А когда он в девятом классе увлёкся матерью одноклассницы, бабушка чуть не сошла с ума от переживаний. Ситуация усугублялась тем, что эта женщина, по разговорам, состояла в религиозной секте, скрывавшейся под маской модного философского учения. Бабушка считала, что она «приворожила внука гипнозом, чтобы втянуть в свою веру». Ей было невдомёк, что Костя вовсе не был влюблён в эту особу: она лишь напоминала ему далёкую женщину из детства, ставшую его тайной любовью.
Люда
Это было в 92-м году.
Дача: роскошный бабушкин сад, семнадцать соток земли в подмосковном местечке Болшево, огромный дом с верандою, летний флигель, два погреба… Неподалёку – река Клязьма, на которую взрослые иногда ходили купаться и брали его с собой. Прогулка на Клязьму была целым приключением. Сначала шли вдоль выкрашенного голубой краской нескончаемого «глухого» забора папанинской дачи, где-то на территории которой, как поговаривали взрослые, находилась тайная чья-то могила… Потом – мимо старой кожной больницы с одноэтажными деревянными домиками, возле которых прогуливались в лесу больные в застиранных белых пижамах. Дальше – за железнодорожный переезд. По пути к нему в летний зной всегда стрекотали в траве неугомонные кузнечики, и в воздухе стоял густой запах полыни, клевера и каких-то полевых трав, а горячая жёлтая пыль под ногами так и подгоняла искупаться. Но у переезда нельзя было торопиться: здесь пути делали поворот, из-за которого в любой момент мог вылететь пригородный поезд. Всякий раз Костя провожал взглядом, сколько мог, блестящие рельсы, убегавшие за насыпь, поросшую иван-чаем, и манившие его за собой… За переездом тропинка вела на пригорок, в узкий проулок между серыми дачными заборами, утопавшими в яблонях, вишнях и кустах шиповника, под которыми скрывались от жары кошки. Оставалось пройти совсем немного: мимо обнесённой оградой жёлтой церкви, в которой пел прекрасный хор, а в стенах были ниши с захоронениями, и дальше – тенистым коридором из кустов акации к Колхозной площади, где продавали квас из бочки и уже веяло речной прохладой. А ещё несколькими шагами ниже виднелся мост через Клязьму, пляж и утопавшие в зелени кирпичные дома на другом берегу реки. Ходить на Клязьму Косте очень нравилось, но эти прогулки были нечастыми. Чаще ему приходилось сидеть на даче.

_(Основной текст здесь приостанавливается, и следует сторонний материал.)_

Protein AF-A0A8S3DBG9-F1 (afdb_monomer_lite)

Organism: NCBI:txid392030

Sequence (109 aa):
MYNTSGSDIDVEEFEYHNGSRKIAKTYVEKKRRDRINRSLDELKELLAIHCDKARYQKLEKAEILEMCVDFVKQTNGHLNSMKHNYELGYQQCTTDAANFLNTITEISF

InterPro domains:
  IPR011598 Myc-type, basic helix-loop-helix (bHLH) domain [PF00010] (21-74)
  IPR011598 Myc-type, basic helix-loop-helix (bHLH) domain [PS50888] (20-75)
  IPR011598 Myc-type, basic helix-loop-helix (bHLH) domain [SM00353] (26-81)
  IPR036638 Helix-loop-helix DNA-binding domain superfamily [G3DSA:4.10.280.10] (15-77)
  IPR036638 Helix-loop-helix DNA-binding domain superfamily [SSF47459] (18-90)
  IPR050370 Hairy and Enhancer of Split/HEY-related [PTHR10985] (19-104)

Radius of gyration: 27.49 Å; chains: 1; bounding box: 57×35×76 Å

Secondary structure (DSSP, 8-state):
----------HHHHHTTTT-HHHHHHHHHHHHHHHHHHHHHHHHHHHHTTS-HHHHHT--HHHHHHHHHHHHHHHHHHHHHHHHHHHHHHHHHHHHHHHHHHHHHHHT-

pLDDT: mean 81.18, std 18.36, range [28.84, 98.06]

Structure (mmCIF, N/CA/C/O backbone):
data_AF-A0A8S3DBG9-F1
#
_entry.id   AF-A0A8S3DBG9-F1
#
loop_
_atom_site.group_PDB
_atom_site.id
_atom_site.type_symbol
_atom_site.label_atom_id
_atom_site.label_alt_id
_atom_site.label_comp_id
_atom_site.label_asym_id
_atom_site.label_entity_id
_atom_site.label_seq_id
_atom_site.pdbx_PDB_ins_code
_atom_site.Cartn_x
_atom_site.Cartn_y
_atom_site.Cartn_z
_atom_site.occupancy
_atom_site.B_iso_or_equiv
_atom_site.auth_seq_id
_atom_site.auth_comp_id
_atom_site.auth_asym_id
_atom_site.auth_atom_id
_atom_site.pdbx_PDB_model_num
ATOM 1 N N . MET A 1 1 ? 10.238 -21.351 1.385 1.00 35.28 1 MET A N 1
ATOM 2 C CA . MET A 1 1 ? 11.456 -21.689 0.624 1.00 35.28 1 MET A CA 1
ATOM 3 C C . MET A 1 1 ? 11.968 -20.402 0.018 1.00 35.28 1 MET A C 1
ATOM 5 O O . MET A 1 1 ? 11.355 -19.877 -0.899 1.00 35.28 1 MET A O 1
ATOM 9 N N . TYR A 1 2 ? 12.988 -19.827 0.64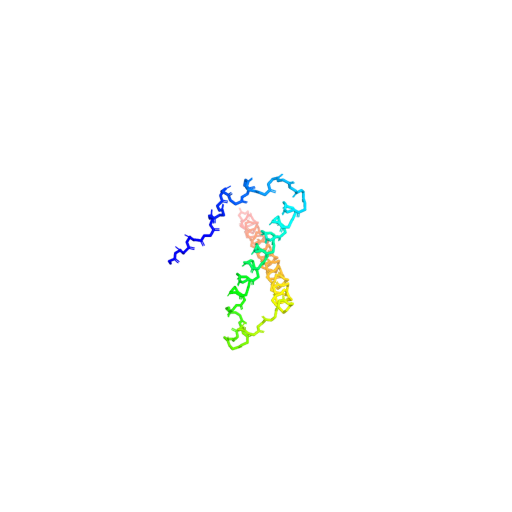0 1.00 28.84 2 TYR A N 1
ATOM 10 C CA . TYR A 1 2 ? 13.624 -18.590 0.205 1.00 28.84 2 TYR A CA 1
ATOM 11 C C . TYR A 1 2 ? 14.526 -18.949 -0.971 1.00 28.84 2 TYR A C 1
ATOM 13 O O . TYR A 1 2 ? 15.528 -19.633 -0.777 1.00 28.84 2 TYR A O 1
ATOM 21 N N . ASN A 1 3 ? 14.163 -18.526 -2.179 1.00 31.48 3 ASN A N 1
ATOM 22 C CA . ASN A 1 3 ? 15.112 -18.525 -3.282 1.00 31.48 3 ASN A CA 1
ATOM 23 C C . ASN A 1 3 ? 15.869 -17.203 -3.237 1.00 31.48 3 ASN A C 1
ATOM 25 O O . ASN A 1 3 ? 15.508 -16.209 -3.860 1.00 31.48 3 ASN A O 1
ATOM 29 N N . THR A 1 4 ? 16.929 -17.222 -2.437 1.00 45.03 4 THR A N 1
ATOM 30 C CA . THR A 1 4 ? 18.029 -16.269 -2.502 1.00 45.03 4 THR A CA 1
ATOM 31 C C . THR A 1 4 ? 18.840 -16.602 -3.751 1.00 45.03 4 THR A C 1
ATOM 33 O O . THR A 1 4 ? 19.736 -17.440 -3.714 1.00 45.03 4 THR A O 1
ATOM 36 N N . SER A 1 5 ? 18.498 -16.016 -4.894 1.00 43.88 5 SER A N 1
ATOM 37 C CA . SER A 1 5 ? 19.331 -16.081 -6.101 1.00 43.88 5 SER A CA 1
ATOM 38 C C . SER A 1 5 ? 19.079 -14.831 -6.929 1.00 43.88 5 SER A C 1
ATOM 40 O O . SER A 1 5 ? 18.040 -14.681 -7.565 1.00 43.88 5 SER A O 1
ATOM 42 N N . GLY A 1 6 ? 20.021 -13.897 -6.853 1.00 44.53 6 GLY A N 1
ATOM 43 C CA . GLY A 1 6 ? 19.954 -12.630 -7.575 1.00 44.53 6 GLY A CA 1
ATOM 44 C C . GLY A 1 6 ? 20.738 -11.489 -6.932 1.00 44.53 6 GLY A C 1
ATOM 45 O O . GLY A 1 6 ? 20.438 -10.327 -7.199 1.00 44.53 6 GLY A O 1
ATOM 46 N N . SER A 1 7 ? 21.706 -11.797 -6.066 1.00 45.69 7 SER A N 1
ATOM 47 C CA . SER A 1 7 ? 22.724 -10.857 -5.585 1.00 45.69 7 SER A CA 1
ATOM 48 C C . SER A 1 7 ? 24.106 -11.131 -6.179 1.00 45.69 7 SER A C 1
ATOM 50 O O . SER A 1 7 ? 25.083 -10.633 -5.642 1.00 45.69 7 SER A O 1
ATOM 52 N N . ASP A 1 8 ? 24.184 -11.853 -7.295 1.00 46.62 8 ASP A N 1
ATOM 53 C CA . ASP A 1 8 ? 25.418 -12.030 -8.055 1.00 46.62 8 ASP A CA 1
ATOM 54 C C . ASP A 1 8 ? 25.242 -11.278 -9.370 1.00 46.62 8 ASP A C 1
ATOM 56 O O . ASP A 1 8 ? 24.726 -11.797 -10.356 1.00 46.62 8 ASP A O 1
ATOM 60 N N . ILE A 1 9 ? 25.556 -9.984 -9.351 1.00 51.84 9 ILE A N 1
ATOM 61 C CA . ILE A 1 9 ? 26.004 -9.362 -10.589 1.00 51.84 9 ILE A CA 1
ATOM 62 C C . ILE A 1 9 ? 27.513 -9.439 -10.520 1.00 51.84 9 ILE A C 1
ATOM 64 O O . ILE A 1 9 ? 28.116 -8.779 -9.669 1.00 51.84 9 ILE A O 1
ATOM 68 N N . ASP A 1 10 ? 28.064 -10.288 -11.379 1.00 47.66 10 ASP A N 1
ATOM 69 C CA . ASP A 1 10 ? 29.482 -10.561 -11.501 1.00 47.66 10 ASP A CA 1
ATOM 70 C C . ASP A 1 10 ? 30.271 -9.255 -11.473 1.00 47.66 10 ASP A C 1
ATOM 72 O O . ASP A 1 10 ? 30.150 -8.383 -12.341 1.00 47.66 10 ASP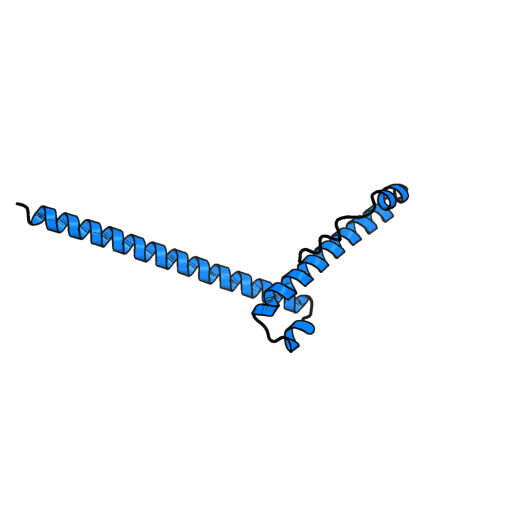 A O 1
ATOM 76 N N . VAL A 1 11 ? 31.091 -9.125 -10.434 1.00 52.78 11 VAL A N 1
ATOM 77 C CA . VAL A 1 11 ? 32.069 -8.046 -10.280 1.00 52.78 11 VAL A CA 1
ATOM 78 C C . VAL A 1 11 ? 32.977 -7.974 -11.526 1.00 52.78 11 VAL A C 1
ATOM 80 O O . VAL A 1 11 ? 33.428 -6.888 -11.887 1.00 52.78 11 VAL A O 1
ATOM 83 N N . GLU A 1 12 ? 33.131 -9.090 -12.253 1.00 49.97 12 GLU A N 1
ATOM 84 C CA . GLU A 1 12 ? 33.853 -9.201 -13.528 1.00 49.97 12 GLU A CA 1
ATOM 85 C C . GLU A 1 12 ? 33.236 -8.397 -14.695 1.00 49.97 12 GLU A C 1
ATOM 87 O O . GLU A 1 12 ? 33.978 -7.849 -15.512 1.00 49.97 12 GLU A O 1
ATOM 92 N N . GLU A 1 13 ? 31.908 -8.238 -14.792 1.00 54.75 13 GLU A N 1
ATOM 93 C CA . GLU A 1 13 ? 31.286 -7.554 -15.949 1.00 54.75 13 GLU A CA 1
ATOM 94 C C . GLU A 1 13 ? 31.361 -6.013 -15.840 1.00 54.75 13 GLU A C 1
ATOM 96 O O . GLU A 1 13 ? 31.306 -5.287 -16.845 1.00 54.75 13 GLU A O 1
ATOM 101 N N . PHE A 1 14 ? 31.534 -5.499 -14.615 1.00 57.44 14 PHE A N 1
ATOM 102 C CA . PHE A 1 14 ? 31.684 -4.069 -14.327 1.00 57.44 14 PHE A CA 1
ATOM 103 C C . PHE A 1 14 ? 33.087 -3.548 -14.677 1.00 57.44 14 PHE A C 1
ATOM 105 O O . PHE A 1 14 ? 33.224 -2.418 -15.152 1.00 57.44 14 PHE A O 1
ATOM 112 N N . GLU A 1 15 ? 34.124 -4.372 -14.499 1.00 51.38 15 GLU A N 1
ATOM 113 C CA . GLU A 1 15 ? 35.515 -3.984 -14.764 1.00 51.38 15 GLU A CA 1
ATOM 114 C C . GLU A 1 15 ? 35.837 -3.919 -16.270 1.00 51.38 15 GLU A C 1
ATOM 116 O O . GLU A 1 15 ? 36.582 -3.039 -16.706 1.00 51.38 15 GLU A O 1
ATOM 121 N N . TYR A 1 16 ? 35.181 -4.745 -17.096 1.00 53.00 16 TYR A N 1
ATOM 122 C CA . TYR A 1 16 ? 35.393 -4.791 -18.552 1.00 53.00 16 TYR A CA 1
ATOM 123 C C . TYR A 1 16 ? 34.904 -3.534 -19.305 1.00 53.00 16 TYR A C 1
ATOM 125 O O . TYR A 1 16 ? 35.330 -3.250 -20.425 1.00 53.00 16 TYR A O 1
ATOM 133 N N . HIS A 1 17 ? 34.026 -2.730 -18.697 1.00 60.03 17 HIS A N 1
ATOM 134 C CA . HIS A 1 17 ? 33.321 -1.637 -19.381 1.00 60.03 17 HIS A CA 1
ATOM 135 C C . HIS A 1 17 ? 33.732 -0.221 -18.951 1.00 60.03 17 HIS A C 1
ATOM 137 O O . HIS A 1 17 ? 33.136 0.770 -19.398 1.00 60.03 17 HIS A O 1
ATOM 143 N N . ASN A 1 18 ? 34.796 -0.095 -18.153 1.00 55.41 18 ASN A N 1
ATOM 144 C CA . ASN A 1 18 ? 35.299 1.196 -17.669 1.00 55.41 18 ASN A CA 1
ATOM 145 C C . ASN A 1 18 ? 35.893 2.107 -18.767 1.00 55.41 18 ASN A C 1
ATOM 147 O O . ASN A 1 18 ? 36.197 3.271 -18.511 1.00 55.41 18 ASN A O 1
ATOM 151 N N . GLY A 1 19 ? 35.999 1.636 -20.014 1.00 57.91 19 GLY A N 1
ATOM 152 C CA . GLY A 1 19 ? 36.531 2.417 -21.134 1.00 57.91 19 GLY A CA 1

Днём чёрно-белый «Горизонт», ещё ламповый, дарил чемпионат Европы по футболу, а вечерами – австралийский телесериал «Шансы», в котором только-только просачивалась на экран беспардонная эротика. Она казалась даже слишком откровенной для неискушённого советского зрителя. Но не только эта «запретная» сторона привлекала Костю в австралийском фильме: ему были интересны герои, их характеры, сложные и противоречивые чувства, влиявшие на поступки. Фильм был определённо «взрослым», но родные не запрещали Косте его смотреть: ему бесполезно было что-либо запрещать. Бабушка подтягивала к телевизору кресло и садилась вместе с внуком «смотреть кино», время от времени восклицая: «Какой ужас!..»
Огромный сад с фруктовыми деревьями, посаженными в шахматном порядке, с растущими вдоль забора вишнями, с кустами смородины и крыжовника, малины и ежевики, и огород с теплицей и бесчисленными грядками составляли семейные владения. Взрослые что-то беспрестанно сеяли, сажали, рыхлили, пололи, подкапывали, поливали… Собирали громадные урожаи и делали всевозможные заготовки в невообразимых количествах, которые накапливались год за годом, и либо раздавались родственникам, либо в конце концов отправлялись на выброс. В погребе хранились банки поза- и прошлогодней, трёх-, пяти-, а то и десятилетней давности…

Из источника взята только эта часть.